Task goal:
Return only those lines of the material that contain "backbone".

(Beginning of Data supplied)

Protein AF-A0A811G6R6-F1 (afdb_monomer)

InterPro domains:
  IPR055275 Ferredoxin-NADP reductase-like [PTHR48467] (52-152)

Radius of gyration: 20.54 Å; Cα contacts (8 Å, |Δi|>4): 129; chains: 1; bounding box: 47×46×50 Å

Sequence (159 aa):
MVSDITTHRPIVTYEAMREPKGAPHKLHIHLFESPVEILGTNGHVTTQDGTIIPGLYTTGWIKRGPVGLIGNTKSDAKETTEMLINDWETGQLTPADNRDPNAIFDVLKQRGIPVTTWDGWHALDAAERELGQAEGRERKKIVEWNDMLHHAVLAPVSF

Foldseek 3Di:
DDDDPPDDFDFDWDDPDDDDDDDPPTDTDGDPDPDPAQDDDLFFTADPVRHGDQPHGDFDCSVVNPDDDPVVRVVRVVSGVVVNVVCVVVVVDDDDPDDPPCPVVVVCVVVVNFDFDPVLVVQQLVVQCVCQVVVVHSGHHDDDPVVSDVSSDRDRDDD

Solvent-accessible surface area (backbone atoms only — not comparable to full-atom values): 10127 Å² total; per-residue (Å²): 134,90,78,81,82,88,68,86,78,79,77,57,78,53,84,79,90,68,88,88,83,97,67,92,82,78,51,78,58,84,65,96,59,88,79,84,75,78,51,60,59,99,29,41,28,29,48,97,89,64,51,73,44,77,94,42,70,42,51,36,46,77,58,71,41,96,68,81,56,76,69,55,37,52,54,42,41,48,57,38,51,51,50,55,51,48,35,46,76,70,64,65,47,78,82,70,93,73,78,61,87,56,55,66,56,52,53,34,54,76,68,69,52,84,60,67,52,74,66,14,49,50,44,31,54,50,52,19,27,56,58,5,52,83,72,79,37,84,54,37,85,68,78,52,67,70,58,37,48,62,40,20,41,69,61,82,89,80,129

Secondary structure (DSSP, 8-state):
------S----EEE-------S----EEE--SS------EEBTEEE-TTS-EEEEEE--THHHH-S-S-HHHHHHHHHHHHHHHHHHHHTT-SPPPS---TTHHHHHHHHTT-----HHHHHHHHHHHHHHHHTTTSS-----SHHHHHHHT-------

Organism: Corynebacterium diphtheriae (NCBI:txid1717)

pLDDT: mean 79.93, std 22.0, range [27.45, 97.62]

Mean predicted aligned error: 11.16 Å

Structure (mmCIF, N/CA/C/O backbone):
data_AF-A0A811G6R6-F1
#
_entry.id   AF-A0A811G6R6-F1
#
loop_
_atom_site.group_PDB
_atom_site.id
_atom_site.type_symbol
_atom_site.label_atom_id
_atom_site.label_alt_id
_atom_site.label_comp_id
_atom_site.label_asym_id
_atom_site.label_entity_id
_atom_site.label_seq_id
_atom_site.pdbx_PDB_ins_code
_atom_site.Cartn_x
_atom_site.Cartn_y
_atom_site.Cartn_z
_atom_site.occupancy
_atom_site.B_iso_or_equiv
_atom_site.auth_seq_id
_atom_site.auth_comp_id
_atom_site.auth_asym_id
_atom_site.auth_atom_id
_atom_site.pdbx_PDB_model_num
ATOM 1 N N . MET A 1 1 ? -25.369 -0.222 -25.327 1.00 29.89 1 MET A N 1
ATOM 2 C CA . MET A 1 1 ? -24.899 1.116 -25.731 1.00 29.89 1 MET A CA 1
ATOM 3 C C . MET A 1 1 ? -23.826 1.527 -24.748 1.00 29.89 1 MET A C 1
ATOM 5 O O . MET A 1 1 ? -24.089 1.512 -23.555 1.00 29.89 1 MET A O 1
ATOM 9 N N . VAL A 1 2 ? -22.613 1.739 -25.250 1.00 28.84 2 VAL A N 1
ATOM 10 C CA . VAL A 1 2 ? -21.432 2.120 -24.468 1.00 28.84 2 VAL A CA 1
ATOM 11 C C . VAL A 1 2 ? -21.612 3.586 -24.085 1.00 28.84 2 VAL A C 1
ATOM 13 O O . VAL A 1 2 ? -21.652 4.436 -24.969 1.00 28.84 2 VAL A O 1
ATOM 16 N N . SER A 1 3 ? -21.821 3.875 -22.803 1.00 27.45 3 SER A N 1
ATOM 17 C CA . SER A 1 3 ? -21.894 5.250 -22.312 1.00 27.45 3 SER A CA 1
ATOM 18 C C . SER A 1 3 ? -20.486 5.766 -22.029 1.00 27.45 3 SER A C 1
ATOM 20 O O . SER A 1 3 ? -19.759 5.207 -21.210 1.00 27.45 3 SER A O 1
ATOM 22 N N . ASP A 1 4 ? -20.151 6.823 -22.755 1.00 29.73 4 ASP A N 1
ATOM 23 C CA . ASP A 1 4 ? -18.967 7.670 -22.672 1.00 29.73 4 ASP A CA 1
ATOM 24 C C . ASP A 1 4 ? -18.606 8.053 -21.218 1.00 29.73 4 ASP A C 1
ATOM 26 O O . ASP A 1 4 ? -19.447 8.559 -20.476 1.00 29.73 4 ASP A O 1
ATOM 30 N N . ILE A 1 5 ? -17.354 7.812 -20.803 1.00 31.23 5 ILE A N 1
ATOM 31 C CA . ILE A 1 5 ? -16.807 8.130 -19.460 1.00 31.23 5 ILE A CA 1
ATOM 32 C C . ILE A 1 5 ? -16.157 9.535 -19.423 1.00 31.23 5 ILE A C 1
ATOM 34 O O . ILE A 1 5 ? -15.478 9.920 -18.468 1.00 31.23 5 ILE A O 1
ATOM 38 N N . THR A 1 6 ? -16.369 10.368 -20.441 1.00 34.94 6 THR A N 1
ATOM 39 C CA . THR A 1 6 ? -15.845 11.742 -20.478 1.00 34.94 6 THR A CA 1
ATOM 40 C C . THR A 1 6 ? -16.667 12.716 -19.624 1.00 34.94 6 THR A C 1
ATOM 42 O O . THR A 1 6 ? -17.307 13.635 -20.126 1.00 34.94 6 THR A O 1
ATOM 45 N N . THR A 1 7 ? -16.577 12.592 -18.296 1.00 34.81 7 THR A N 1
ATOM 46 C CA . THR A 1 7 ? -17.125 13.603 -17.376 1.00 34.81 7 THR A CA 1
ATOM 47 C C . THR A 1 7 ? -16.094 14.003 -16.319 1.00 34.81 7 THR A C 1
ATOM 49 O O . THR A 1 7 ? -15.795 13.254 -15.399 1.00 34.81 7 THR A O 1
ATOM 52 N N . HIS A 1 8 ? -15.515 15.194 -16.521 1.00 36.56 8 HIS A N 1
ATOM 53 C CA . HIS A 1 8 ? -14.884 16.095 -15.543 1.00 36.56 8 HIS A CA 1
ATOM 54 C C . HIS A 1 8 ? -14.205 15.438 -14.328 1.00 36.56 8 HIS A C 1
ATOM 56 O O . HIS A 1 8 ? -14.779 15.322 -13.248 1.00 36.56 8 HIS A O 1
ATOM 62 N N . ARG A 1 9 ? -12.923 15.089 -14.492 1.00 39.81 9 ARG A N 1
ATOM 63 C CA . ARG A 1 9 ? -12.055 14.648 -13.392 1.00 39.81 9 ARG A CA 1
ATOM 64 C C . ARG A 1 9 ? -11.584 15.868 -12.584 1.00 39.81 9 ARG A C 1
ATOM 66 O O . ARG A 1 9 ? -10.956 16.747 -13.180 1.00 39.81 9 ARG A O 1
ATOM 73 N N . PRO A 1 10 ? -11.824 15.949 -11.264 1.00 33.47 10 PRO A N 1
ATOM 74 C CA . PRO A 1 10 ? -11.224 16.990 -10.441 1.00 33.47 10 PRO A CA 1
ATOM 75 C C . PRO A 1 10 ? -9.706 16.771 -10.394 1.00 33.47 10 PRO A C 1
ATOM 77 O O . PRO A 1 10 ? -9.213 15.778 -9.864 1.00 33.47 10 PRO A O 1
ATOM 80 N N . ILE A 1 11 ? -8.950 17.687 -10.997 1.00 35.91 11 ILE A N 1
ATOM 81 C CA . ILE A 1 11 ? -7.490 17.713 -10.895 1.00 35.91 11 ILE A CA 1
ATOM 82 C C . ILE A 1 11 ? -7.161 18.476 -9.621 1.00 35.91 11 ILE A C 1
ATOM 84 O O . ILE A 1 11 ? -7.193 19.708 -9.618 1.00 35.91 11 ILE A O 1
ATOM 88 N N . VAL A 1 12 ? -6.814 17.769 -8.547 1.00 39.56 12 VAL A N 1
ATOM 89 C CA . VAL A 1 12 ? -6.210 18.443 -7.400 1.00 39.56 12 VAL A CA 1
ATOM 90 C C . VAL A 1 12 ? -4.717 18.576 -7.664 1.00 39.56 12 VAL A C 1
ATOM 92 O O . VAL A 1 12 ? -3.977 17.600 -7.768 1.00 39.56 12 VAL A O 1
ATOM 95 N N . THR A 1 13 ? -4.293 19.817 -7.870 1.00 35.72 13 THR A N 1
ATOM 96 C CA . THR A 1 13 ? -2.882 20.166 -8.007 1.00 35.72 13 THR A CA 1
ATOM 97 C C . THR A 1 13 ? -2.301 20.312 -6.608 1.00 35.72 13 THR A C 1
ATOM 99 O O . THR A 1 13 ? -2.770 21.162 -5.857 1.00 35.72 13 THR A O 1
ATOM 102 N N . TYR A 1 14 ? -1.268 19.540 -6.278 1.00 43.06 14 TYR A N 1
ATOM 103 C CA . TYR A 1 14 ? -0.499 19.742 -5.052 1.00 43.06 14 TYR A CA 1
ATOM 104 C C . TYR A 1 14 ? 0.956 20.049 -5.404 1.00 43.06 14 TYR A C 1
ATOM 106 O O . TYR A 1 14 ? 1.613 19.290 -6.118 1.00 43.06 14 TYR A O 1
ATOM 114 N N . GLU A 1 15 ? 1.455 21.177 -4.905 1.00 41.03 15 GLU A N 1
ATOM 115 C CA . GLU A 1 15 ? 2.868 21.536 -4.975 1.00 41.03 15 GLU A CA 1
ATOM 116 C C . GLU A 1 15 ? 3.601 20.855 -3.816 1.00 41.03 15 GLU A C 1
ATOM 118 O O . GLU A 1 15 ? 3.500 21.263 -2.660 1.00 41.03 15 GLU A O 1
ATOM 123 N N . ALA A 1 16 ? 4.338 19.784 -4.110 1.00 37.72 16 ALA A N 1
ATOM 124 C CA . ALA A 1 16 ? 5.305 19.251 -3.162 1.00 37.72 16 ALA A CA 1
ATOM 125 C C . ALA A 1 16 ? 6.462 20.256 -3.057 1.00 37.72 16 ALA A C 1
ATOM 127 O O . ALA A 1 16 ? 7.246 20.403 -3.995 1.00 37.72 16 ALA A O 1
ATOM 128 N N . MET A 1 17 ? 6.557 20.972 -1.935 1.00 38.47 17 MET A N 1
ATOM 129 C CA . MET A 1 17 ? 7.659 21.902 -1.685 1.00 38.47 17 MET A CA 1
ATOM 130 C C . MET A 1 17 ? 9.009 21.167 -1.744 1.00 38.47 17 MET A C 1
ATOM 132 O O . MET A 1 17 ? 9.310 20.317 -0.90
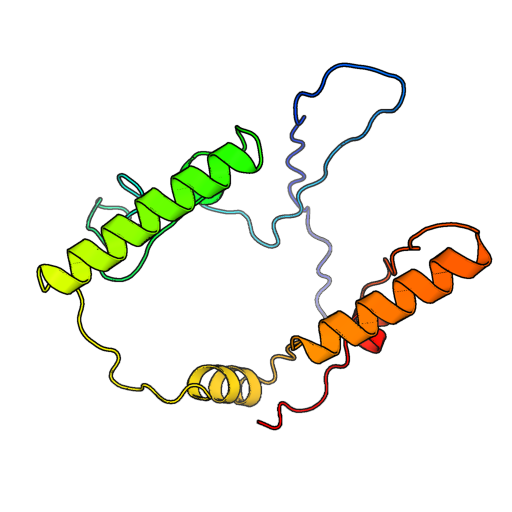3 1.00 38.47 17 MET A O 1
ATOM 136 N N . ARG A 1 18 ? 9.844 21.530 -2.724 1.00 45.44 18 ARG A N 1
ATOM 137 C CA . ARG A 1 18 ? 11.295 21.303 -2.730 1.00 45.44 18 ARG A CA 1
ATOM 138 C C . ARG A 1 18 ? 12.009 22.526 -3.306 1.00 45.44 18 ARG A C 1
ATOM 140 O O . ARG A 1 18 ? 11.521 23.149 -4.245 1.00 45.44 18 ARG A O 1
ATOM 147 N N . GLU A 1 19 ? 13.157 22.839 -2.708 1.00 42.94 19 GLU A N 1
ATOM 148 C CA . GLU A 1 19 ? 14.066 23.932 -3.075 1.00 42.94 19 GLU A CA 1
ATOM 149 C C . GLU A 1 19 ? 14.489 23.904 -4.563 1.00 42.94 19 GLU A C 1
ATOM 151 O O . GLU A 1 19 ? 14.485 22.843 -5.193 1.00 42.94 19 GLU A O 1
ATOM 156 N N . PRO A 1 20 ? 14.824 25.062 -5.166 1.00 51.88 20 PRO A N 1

(End of Data supplied)

Finished exercise:
Solvent-accessible surface area (backbone atoms only — not comparable to full-atom values): 10127 Å² total; per-residue (Å²): 134,90,78,81,82,88,68,86,78,79,77,57,78,53,84,79,90,68,88,88,83,97,67,92,82,78,51,78,58,84,65,96,59,88,79,84,75,78,51,60,59,99,29,41,28,29,48,97,89,64,51,73,44,77,94,42,70,42,51,36,46,77,58,71,41,96,68,81,56,76,69,55,37,52,54,42,41,48,57,38,51,51,50,55,51,48,35,46,76,70,64,65,47,78,82,70,93,73,78,61,87,56,55,66,56,52,53,34,54,76,68,69,52,84,60,67,52,74,66,14,49,50,44,31,54,50,52,19,27,56,58,5,52,83,72,79,37,84,54,37,85,68,78,52,67,70,58,37,48,62,40,20,41,69,61,82,89,80,129
Structure (mmCIF, N/CA/C/O backbone):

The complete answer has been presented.